The most striking aspect of the collection is that Nazi Germany's great Wagner fan, champion of Pure Aryan music, had had the good taste to collect some of the finest recordings made by Jewish musicians, including performances by pianist Artur Schnabel, whose mother was killed by the Nazis, and violinist Bronislaw Huberman, who founded the Palestine Orchestra, forerunner of the Israel Philharmonic, in 1936.
There's doubtless an ideologically acceptable explanation. Maybe Der Fuehrer was planning another of his exhibits of Decadent Art. There was one that featured works of Jewish painters; its contents are now highly prized by collectors.
Patrick Leahy, chairman of the Senate Judiciary Committee, says he needs to question Alberto Gonzales about the kind of advice the attorney general, now on his way out of office, gave George W. Bush.
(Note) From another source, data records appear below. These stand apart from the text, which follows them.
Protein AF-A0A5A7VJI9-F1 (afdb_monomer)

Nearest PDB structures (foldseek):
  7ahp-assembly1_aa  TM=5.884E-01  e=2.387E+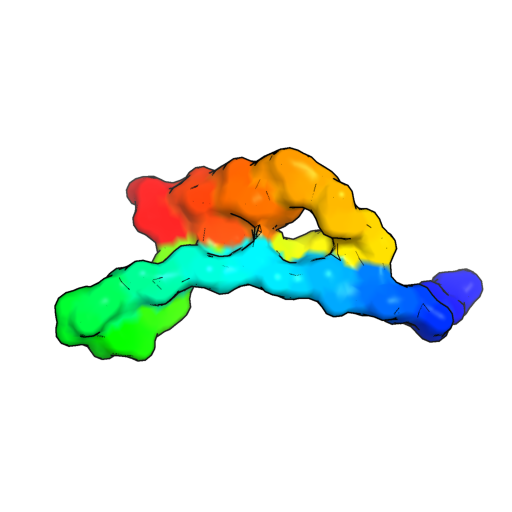00  Ixodes ricinus
  7zas-assembly1_dd  TM=5.584E-01  e=2.387E+00  Ixodes ricinus
  5ncw-assembly1_B  TM=5.733E-01  e=3.498E+00  Tannerella forsythia
  5nct-assembly1_C  TM=5.662E-01  e=3.498E+00  Tannerella forsythia
  2h4p-assembly1_B  TM=5.722E-01  e=4.514E+00  Gallus gallus

Secondary structure (DSSP, 8-state):
----S--EEEEEEETTTTEEEEEEEESS--HHHHHHHHHHT-

Structure (mmCIF, N/CA/C/O backbone):
data_AF-A0A5A7VJI9-F1
#
_entry.id   AF-A0A5A7VJI9-F1
#
loop_
_atom_site.group_PDB
_atom_site.id
_atom_site.type_symbol
_atom_site.label_atom_id
_atom_site.label_alt_id
_atom_site.label_comp_id
_atom_site.label_asym_id
_atom_site.label_entity_id
_atom_site.label_seq_id
_atom_site.pdbx_PDB_ins_code
_atom_site.Cartn_x
_atom_site.Cartn_y
_atom_site.Cartn_z
_atom_site.occupancy
_atom_site.B_iso_or_equiv
_atom_site.auth_seq_id
_atom_site.auth_comp_id
_atom_site.auth_asym_id
_atom_site.auth_atom_id
_atom_site.pdbx_PDB_model_num
ATOM 1 N N . MET A 1 1 ? -25.463 -1.807 11.089 1.00 46.09 1 MET A N 1
ATOM 2 C CA . MET A 1 1 ?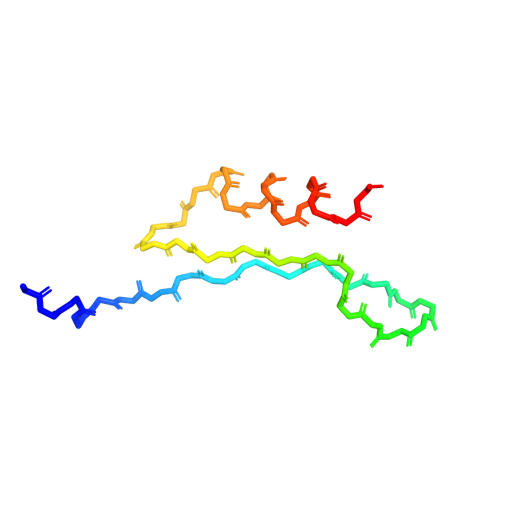 -25.344 -0.384 10.710 1.00 46.09 1 MET A CA 1
ATOM 3 C C . MET A 1 1 ? -24.630 -0.367 9.378 1.00 46.09 1 MET A C 1
ATOM 5 O O . MET A 1 1 ? -23.482 -0.788 9.324 1.00 46.09 1 MET A O 1
ATOM 9 N N . THR A 1 2 ? -25.334 -0.059 8.294 1.00 58.09 2 THR A N 1
ATOM 10 C CA . THR A 1 2 ? -24.715 0.061 6.972 1.00 58.09 2 THR A CA 1
ATOM 11 C C . THR A 1 2 ? -23.823 1.295 7.008 1.00 58.09 2 THR A C 1
ATOM 13 O O . THR A 1 2 ? -24.293 2.394 7.285 1.00 58.09 2 THR A O 1
ATOM 16 N N . ALA A 1 3 ? -22.514 1.095 6.864 1.00 60.84 3 ALA A N 1
ATOM 17 C CA . ALA A 1 3 ? -21.541 2.175 6.868 1.00 60.84 3 ALA A CA 1
ATOM 18 C C . ALA A 1 3 ? -21.690 2.979 5.569 1.00 60.84 3 ALA A C 1
ATOM 20 O O . ALA A 1 3 ? -20.988 2.736 4.594 1.00 60.84 3 ALA A O 1
ATOM 21 N N . GLU A 1 4 ? -22.612 3.937 5.553 1.00 60.09 4 GLU A N 1
ATOM 22 C CA . GLU A 1 4 ? -22.671 5.020 4.563 1.00 60.09 4 GLU A CA 1
ATOM 23 C C . GLU A 1 4 ? -21.558 6.038 4.873 1.00 60.09 4 GLU A C 1
ATOM 25 O O . GLU A 1 4 ? -21.791 7.218 5.121 1.00 60.09 4 GLU A O 1
ATOM 30 N N . GLY A 1 5 ? -20.326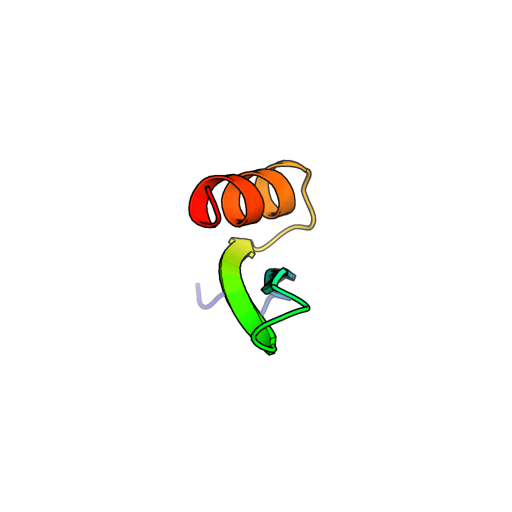 5.537 4.961 1.00 77.25 5 GLY A N 1
ATOM 31 C CA . GLY A 1 5 ? -19.116 6.300 5.226 1.00 77.25 5 GLY A CA 1
ATOM 32 C C . GLY A 1 5 ? -18.171 6.228 4.034 1.00 77.25 5 GLY A C 1
ATOM 33 O O . GLY A 1 5 ? -18.208 5.285 3.245 1.00 77.25 5 GLY A O 1
ATOM 34 N N . TRP A 1 6 ? -17.318 7.238 3.896 1.00 82.25 6 TRP A N 1
ATOM 35 C CA . TRP A 1 6 ? -16.289 7.274 2.862 1.00 82.25 6 TRP A CA 1
ATOM 36 C C . TRP A 1 6 ? -15.309 6.109 3.044 1.00 82.25 6 TRP A C 1
ATOM 38 O O . TRP A 1 6 ? -14.825 5.861 4.148 1.00 82.25 6 TRP A O 1
ATOM 48 N N . LEU A 1 7 ? -15.020 5.400 1.954 1.00 91.44 7 LEU A N 1
ATOM 49 C CA . LEU A 1 7 ? -14.065 4.299 1.923 1.00 91.44 7 LEU A CA 1
ATOM 50 C C . LEU A 1 7 ? -12.807 4.760 1.196 1.00 91.44 7 LEU A C 1
ATOM 52 O O . LEU A 1 7 ? -12.878 5.238 0.062 1.00 91.44 7 LEU A O 1
ATOM 56 N N . TYR A 1 8 ? -11.660 4.611 1.846 1.00 94.69 8 TYR A N 1
ATOM 57 C CA . TYR A 1 8 ? -10.368 4.908 1.248 1.00 94.69 8 TYR A CA 1
ATOM 58 C C . TYR A 1 8 ? -9.807 3.649 0.597 1.00 94.69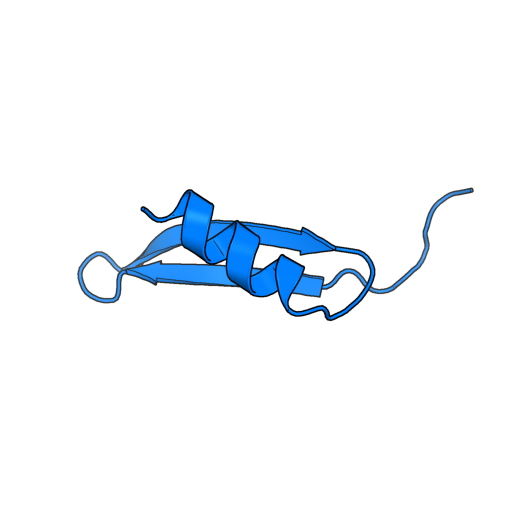 8 TYR A C 1
ATOM 60 O O . TYR A 1 8 ? -9.923 2.556 1.152 1.00 94.69 8 TYR A O 1
ATOM 68 N N . ILE A 1 9 ? -9.190 3.814 -0.572 1.00 96.81 9 ILE A N 1
ATOM 69 C CA . ILE A 1 9 ? -8.527 2.748 -1.321 1.00 96.81 9 ILE A CA 1
ATOM 70 C C . ILE A 1 9 ? -7.075 3.143 -1.597 1.00 96.81 9 ILE A C 1
ATOM 72 O O . ILE A 1 9 ? -6.808 4.250 -2.067 1.00 96.81 9 ILE A O 1
ATOM 76 N N . ALA A 1 10 ? -6.147 2.233 -1.318 1.00 97.75 10 ALA A N 1
ATOM 77 C CA . ALA A 1 10 ? -4.757 2.325 -1.754 1.00 97.75 10 ALA A CA 1
ATOM 78 C C . ALA A 1 10 ? -4.496 1.253 -2.815 1.00 97.75 10 ALA A C 1
ATOM 80 O O . ALA A 1 10 ? -4.931 0.115 -2.655 1.00 97.75 10 ALA A O 1
ATOM 81 N N . VAL A 1 11 ? -3.798 1.619 -3.893 1.00 97.75 11 VAL A N 1
ATOM 82 C CA . VAL A 1 11 ? -3.451 0.721 -5.005 1.00 97.75 11 VAL A CA 1
ATOM 83 C C . VAL A 1 11 ? -1.977 0.899 -5.350 1.00 97.75 11 VAL A C 1
ATOM 85 O O . VAL A 1 11 ? -1.523 2.024 -5.563 1.00 97.75 11 VAL A O 1
ATOM 88 N N . VAL A 1 12 ? -1.246 -0.209 -5.450 1.00 97.75 12 VAL A N 1
ATOM 89 C CA . VAL A 1 12 ? 0.128 -0.253 -5.961 1.00 97.75 12 VAL A CA 1
ATOM 90 C C . VAL A 1 12 ? 0.083 -0.704 -7.417 1.00 97.75 12 VAL A C 1
ATOM 92 O O . VAL A 1 12 ? -0.444 -1.772 -7.733 1.00 97.75 12 VAL A O 1
ATOM 95 N N . LEU A 1 13 ? 0.618 0.127 -8.311 1.00 98.00 13 LEU A N 1
ATOM 96 C CA . LEU A 1 13 ? 0.667 -0.129 -9.748 1.00 98.00 13 LEU A CA 1
ATOM 97 C C . LEU A 1 13 ? 2.091 -0.482 -10.171 1.00 98.00 13 LEU A C 1
ATOM 99 O O . LEU A 1 13 ? 3.018 0.291 -9.931 1.00 98.00 13 LEU A O 1
ATOM 103 N N . ASP A 1 14 ? 2.246 -1.597 -10.880 1.00 97.00 14 ASP A N 1
ATOM 104 C CA . ASP A 1 14 ? 3.437 -1.822 -11.691 1.00 97.00 14 ASP A CA 1
ATOM 105 C C . ASP A 1 14 ? 3.333 -0.987 -12.974 1.00 97.00 14 ASP A C 1
ATOM 107 O O . ASP A 1 14 ? 2.436 -1.185 -13.801 1.00 97.00 14 ASP A O 1
ATOM 111 N N . LEU A 1 15 ? 4.266 -0.052 -13.151 1.00 96.50 15 LEU A N 1
ATOM 112 C CA . LEU A 1 15 ? 4.292 0.856 -14.296 1.00 96.50 15 LEU A CA 1
ATOM 113 C C . LEU A 1 15 ? 4.723 0.168 -15.595 1.00 96.50 15 LEU A C 1
ATOM 115 O O . LEU A 1 15 ? 4.343 0.639 -16.670 1.00 96.50 15 LEU A O 1
ATOM 119 N N . TYR A 1 16 ? 5.475 -0.934 -15.520 1.00 96.62 16 TYR A N 1
ATOM 120 C CA . TYR A 1 16 ? 5.910 -1.660 -16.711 1.00 96.62 16 TYR A CA 1
ATOM 121 C C . TYR A 1 16 ? 4.738 -2.407 -17.356 1.00 96.62 16 TYR A C 1
ATOM 123 O O . TYR A 1 16 ? 4.441 -2.201 -18.534 1.00 96.62 16 TYR A O 1
ATOM 131 N N . SER A 1 17 ? 4.029 -3.231 -16.579 1.00 96.50 17 SER A N 1
ATOM 132 C CA . SER A 1 17 ? 2.891 -4.012 -17.083 1.00 96.50 17 SER A CA 1
ATOM 133 C C . SER A 1 17 ? 1.543 -3.282 -17.022 1.00 96.50 17 SER A C 1
ATOM 135 O O . SER A 1 17 ? 0.570 -3.763 -17.605 1.00 96.50 17 SER A O 1
ATOM 137 N N . ARG A 1 18 ? 1.474 -2.120 -16.350 1.00 96.25 18 ARG A N 1
ATOM 138 C CA . ARG A 1 18 ? 0.241 -1.359 -16.052 1.00 96.25 18 ARG A CA 1
ATOM 139 C C . ARG A 1 18 ? -0.790 -2.169 -15.261 1.00 96.25 18 ARG A C 1
ATOM 141 O O . ARG A 1 18 ? -1.996 -2.012 -15.458 1.00 96.25 18 ARG A O 1
ATOM 148 N N . ARG A 1 19 ? -0.325 -3.054 -14.379 1.00 97.25 19 ARG A N 1
ATOM 149 C CA . ARG A 1 19 ? -1.181 -3.917 -13.554 1.00 97.25 19 ARG A CA 1
ATOM 150 C C . ARG A 1 19 ? -1.207 -3.415 -12.118 1.00 97.25 19 ARG A C 1
ATOM 152 O O . ARG A 1 19 ? -0.191 -2.966 -11.595 1.00 97.25 19 ARG A O 1
ATOM 159 N N . ALA A 1 20 ? -2.365 -3.527 -11.474 1.00 97.19 20 ALA A N 1
ATOM 160 C CA . ALA A 1 20 ? -2.450 -3.419 -10.025 1.00 97.19 20 ALA A CA 1
ATOM 161 C C . ALA A 1 20 ? -1.836 -4.678 -9.408 1.00 97.19 20 ALA A C 1
ATOM 163 O O . ALA A 1 20 ? -2.277 -5.788 -9.711 1.00 97.19 20 ALA A O 1
ATOM 164 N N . VAL A 1 21 ? -0.804 -4.490 -8.592 1.00 97.44 21 VAL A N 1
ATOM 165 C CA . VAL A 1 21 ? 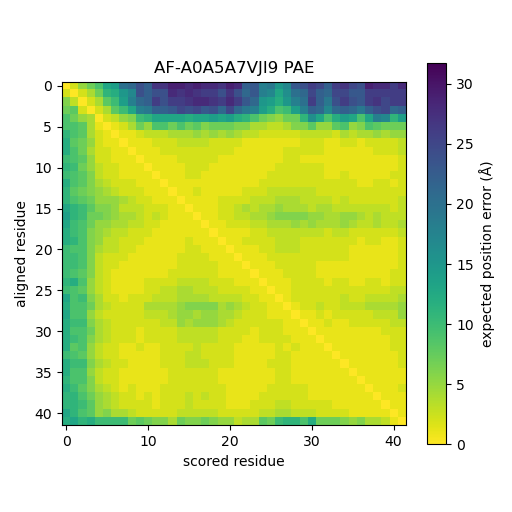-0.053 -5.576 -7.945 1.00 97.44 21 VAL A CA 1
ATOM 166 C C . VAL A 1 21 ? -0.379 -5.706 -6.458 1.00 97.44 21 VAL A C 1
ATOM 168 O O . VAL A 1 21 ? -0.139 -6.757 -5.886 1.00 97.44 21 VAL A O 1
ATOM 171 N N . GLY A 1 22 ? -1.010 -4.698 -5.853 1.00 97.88 22 GLY A N 1
ATOM 172 C CA . GLY A 1 22 ? -1.543 -4.773 -4.494 1.00 97.88 22 GLY A CA 1
ATOM 173 C C . GLY A 1 22 ? -2.593 -3.697 -4.238 1.00 97.88 22 GLY A C 1
ATOM 174 O O . GLY A 1 22 ? -2.597 -2.654 -4.901 1.00 97.88 22 GLY A O 1
ATOM 175 N N . TRP A 1 23 ? -3.511 -3.955 -3.309 1.00 97.94 23 TRP A N 1
ATOM 176 C CA . TRP A 1 23 ? -4.543 -3.006 -2.900 1.00 97.94 23 TRP A CA 1
ATOM 177 C C . TRP A 1 23 ? -5.005 -3.249 -1.462 1.00 97.94 23 TRP A C 1
ATOM 179 O O . TRP A 1 23 ? -4.927 -4.360 -0.946 1.00 97.94 23 TRP A O 1
ATOM 189 N N . SER A 1 24 ? -5.528 -2.209 -0.819 1.00 97.81 24 SER A N 1
ATOM 190 C CA . SER A 1 24 ? -6.185 -2.304 0.489 1.00 97.81 24 SER A CA 1
ATOM 191 C C . SER A 1 24 ? -7.286 -1.248 0.601 1.00 97.81 24 SER A C 1
ATOM 193 O O . SER A 1 24 ? -7.274 -0.249 -0.126 1.00 97.81 24 SER A O 1
ATOM 195 N N . MET A 1 25 ? -8.264 -1.487 1.478 1.00 96.81 25 MET A N 1
ATOM 196 C CA . MET A 1 25 ? -9.406 -0.599 1.705 1.00 96.81 25 MET A CA 1
ATOM 197 C C . MET A 1 25 ? -9.679 -0.445 3.201 1.00 96.81 25 MET A C 1
ATOM 199 O O . MET A 1 25 ? -9.749 -1.439 3.921 1.00 96.81 25 MET A O 1
ATOM 203 N N . GLN A 1 26 ? -9.878 0.789 3.666 1.00 93.75 26 GLN A N 1
ATOM 204 C CA . GLN A 1 26 ? -10.190 1.088 5.069 1.00 93.75 26 GLN A CA 1
ATOM 205 C C . GLN A 1 26 ? -11.149 2.279 5.182 1.00 93.75 26 GLN A C 1
ATOM 207 O O . GLN A 1 26 ? -11.191 3.155 4.317 1.00 93.75 26 GLN A O 1
ATOM 212 N N . SER A 1 27 ? -11.916 2.338 6.273 1.00 93.38 27 SER A N 1
ATOM 213 C CA . SER A 1 27 ? -12.854 3.440 6.551 1.00 93.38 27 SER A CA 1
ATOM 214 C C . SER A 1 27 ? -12.168 4.754 6.951 1.00 93.38 27 SER A C 1
ATOM 216 O O . SER A 1 27 ? -12.833 5.777 7.096 1.00 93.38 27 SER A O 1
ATOM 218 N N . HIS A 1 28 ? -10.846 4.742 7.138 1.00 90.69 28 HIS A N 1
ATOM 219 C CA . HIS A 1 28 ? -10.038 5.899 7.511 1.00 90.69 28 HIS A CA 1
ATOM 220 C C . HIS A 1 28 ? -8.735 5.918 6.705 1.00 90.69 28 HIS A C 1
ATOM 222 O O . HIS A 1 28 ? -8.207 4.869 6.340 1.00 90.69 28 HIS A O 1
ATOM 228 N N . MET A 1 29 ? -8.200 7.113 6.450 1.00 93.38 29 MET A N 1
ATOM 229 C CA . MET A 1 29 ? -6.904 7.283 5.794 1.00 93.38 29 MET A CA 1
ATOM 230 C C . MET A 1 29 ? -5.779 7.120 6.822 1.00 93.38 29 MET A C 1
ATOM 232 O O . MET A 1 29 ? -5.490 8.042 7.584 1.00 93.38 29 MET A O 1
ATOM 236 N N . THR A 1 30 ? -5.171 5.939 6.853 1.00 95.25 30 THR A N 1
ATOM 237 C CA . THR A 1 30 ? -4.120 5.550 7.805 1.00 95.25 30 THR A CA 1
ATOM 238 C C . THR A 1 30 ? -2.833 5.160 7.073 1.00 95.25 30 THR A C 1
ATOM 240 O O . THR A 1 30 ? -2.830 4.925 5.862 1.00 95.25 30 THR A O 1
ATOM 243 N N . THR A 1 31 ? -1.717 5.085 7.795 1.00 97.06 31 THR A N 1
ATOM 244 C CA . THR A 1 31 ? -0.453 4.550 7.259 1.00 97.06 31 THR A CA 1
ATOM 245 C C . THR A 1 31 ? -0.545 3.056 6.954 1.00 97.06 31 THR A C 1
ATOM 247 O O . THR A 1 31 ? 0.066 2.567 6.002 1.00 97.06 31 THR A O 1
ATOM 250 N N . GLU A 1 32 ? -1.353 2.341 7.728 1.00 97.19 32 GLU A N 1
ATOM 251 C CA . GLU A 1 32 ? -1.653 0.921 7.602 1.00 97.19 32 GLU A CA 1
ATOM 252 C C . GLU A 1 32 ? -2.309 0.633 6.252 1.00 97.19 32 GLU A C 1
ATOM 254 O O . GLU A 1 32 ? -1.880 -0.282 5.563 1.00 97.19 32 GLU A O 1
ATOM 259 N N . LEU A 1 33 ? -3.245 1.478 5.801 1.00 96.88 33 LEU A N 1
ATOM 260 C CA . LEU A 1 33 ? -3.877 1.344 4.485 1.00 96.88 33 LEU A CA 1
ATOM 261 C C . LEU A 1 33 ? -2.847 1.250 3.342 1.00 96.88 33 LEU A C 1
ATOM 263 O O . LEU A 1 33 ? -2.989 0.425 2.439 1.00 96.88 33 LEU A O 1
ATOM 267 N N . VAL A 1 34 ? -1.805 2.087 3.375 1.00 96.81 34 VAL A N 1
ATOM 268 C CA . VAL A 1 34 ? -0.742 2.086 2.354 1.00 96.81 34 VAL A CA 1
ATOM 269 C C . VAL A 1 34 ? 0.227 0.922 2.565 1.00 96.81 34 VAL A C 1
ATOM 271 O O . VAL A 1 34 ? 0.659 0.298 1.597 1.00 96.81 34 VAL A O 1
ATOM 274 N N . THR A 1 35 ? 0.544 0.608 3.821 1.00 97.94 35 THR A N 1
ATOM 275 C CA . THR A 1 35 ? 1.464 -0.482 4.176 1.00 97.94 35 THR A CA 1
ATOM 276 C C . THR A 1 35 ? 0.891 -1.842 3.779 1.00 97.94 35 THR A C 1
ATOM 278 O O . THR A 1 35 ? 1.602 -2.645 3.183 1.00 97.94 35 THR A O 1
ATOM 281 N N . ASP A 1 36 ? -0.401 -2.073 4.008 1.00 97.81 36 ASP A N 1
ATOM 282 C CA . ASP A 1 36 ? -1.103 -3.303 3.631 1.00 97.81 36 ASP A CA 1
ATOM 283 C C . ASP A 1 36 ? -1.116 -3.498 2.110 1.00 97.81 36 ASP A C 1
ATOM 285 O O . ASP A 1 36 ? -0.821 -4.584 1.610 1.00 97.81 36 ASP A O 1
ATOM 289 N N . ALA A 1 37 ? -1.410 -2.430 1.357 1.00 97.88 37 ALA A N 1
ATOM 290 C CA . ALA A 1 37 ? -1.397 -2.475 -0.103 1.00 97.88 37 ALA A CA 1
ATOM 291 C C . ALA A 1 37 ? 0.010 -2.769 -0.655 1.00 97.88 37 ALA A C 1
ATOM 293 O O . ALA A 1 37 ? 0.137 -3.475 -1.656 1.00 97.88 37 ALA A O 1
ATOM 294 N N . LEU A 1 38 ? 1.058 -2.25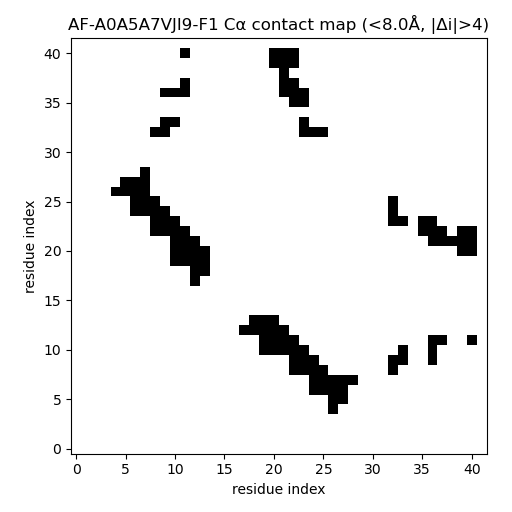5 0.001 1.00 97.31 38 LEU A N 1
ATOM 295 C CA . LEU A 1 38 ? 2.449 -2.536 -0.351 1.00 97.31 38 LEU A CA 1
ATOM 296 C C . LEU A 1 38 ? 2.853 -3.975 -0.010 1.00 97.31 38 LEU A C 1
ATOM 2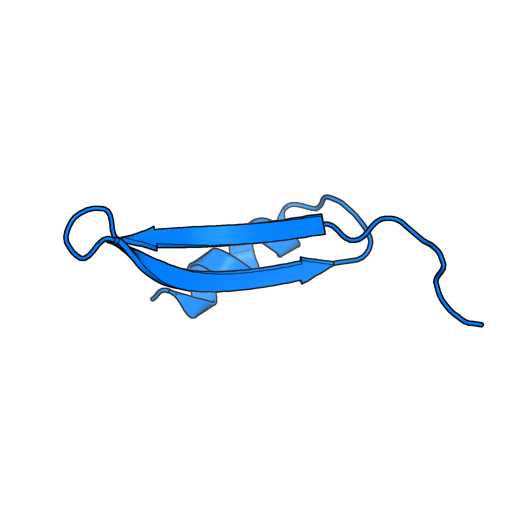98 O O . LEU A 1 38 ? 3.472 -4.628 -0.841 1.00 97.31 38 LEU A O 1
ATOM 302 N N . MET A 1 39 ? 2.474 -4.484 1.163 1.00 97.69 39 MET A N 1
ATOM 303 C CA . MET A 1 39 ? 2.759 -5.864 1.577 1.00 97.69 39 MET A CA 1
ATOM 304 C C . MET A 1 39 ? 2.063 -6.901 0.691 1.00 97.69 39 M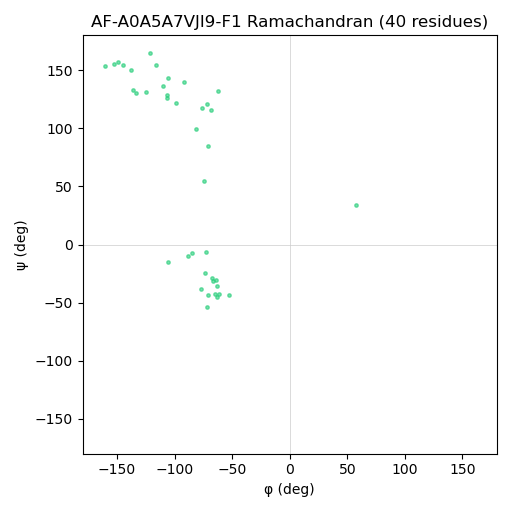ET A C 1
ATOM 306 O O . MET A 1 39 ? 2.600 -7.981 0.499 1.00 97.69 39 MET A O 1
ATOM 310 N N . MET A 1 40 ? 0.894 -6.585 0.125 1.00 96.44 40 MET A N 1
ATOM 311 C CA . MET A 1 40 ? 0.240 -7.444 -0.870 1.00 96.44 40 MET A CA 1
ATOM 312 C C . MET A 1 40 ? 1.018 -7.515 -2.196 1.00 96.44 40 MET A C 1
ATOM 314 O O . MET A 1 40 ? 0.911 -8.505 -2.915 1.00 96.44 40 MET A O 1
ATOM 318 N N . ALA A 1 41 ? 1.757 -6.457 -2.536 1.00 94.56 41 ALA A N 1
ATOM 319 C CA . ALA A 1 41 ? 2.464 -6.328 -3.807 1.00 94.56 41 ALA A CA 1
ATOM 320 C C . ALA A 1 41 ? 3.859 -6.978 -3.830 1.00 94.56 41 ALA A C 1
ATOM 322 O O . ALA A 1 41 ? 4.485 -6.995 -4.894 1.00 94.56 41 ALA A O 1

So much for the constitutional separation of powers. If Congress could learn all the confidences of the executive branch, who would risk giving the president candid advice? Which may be why just about every president going all the way back to George Washington and the foofaraw over Jay's Treaty has fought congressional attempts to monitor presidential communications.
Imagine the ruckus that would erupt, and rightly so, if the White House suggested that it be allowed access to Senator Leahy's strategy sessions with his aides or even with his fellow Democratic senators as they cook up these power grabs.
If a president or his advisers could be compelled to testify about their conversations, the constitutional separation of powers "would be shattered, and the president, contrary to the fundamental theories of constitutional government, would become a mere arm of the legislative branch of the government (for) he would feel during his term of office that his every act might be subject to official inquiry and possible distortion for political purposes." Harry S Truman, rejecting a subpoena from the House Committee on Un-American activities, November 1953.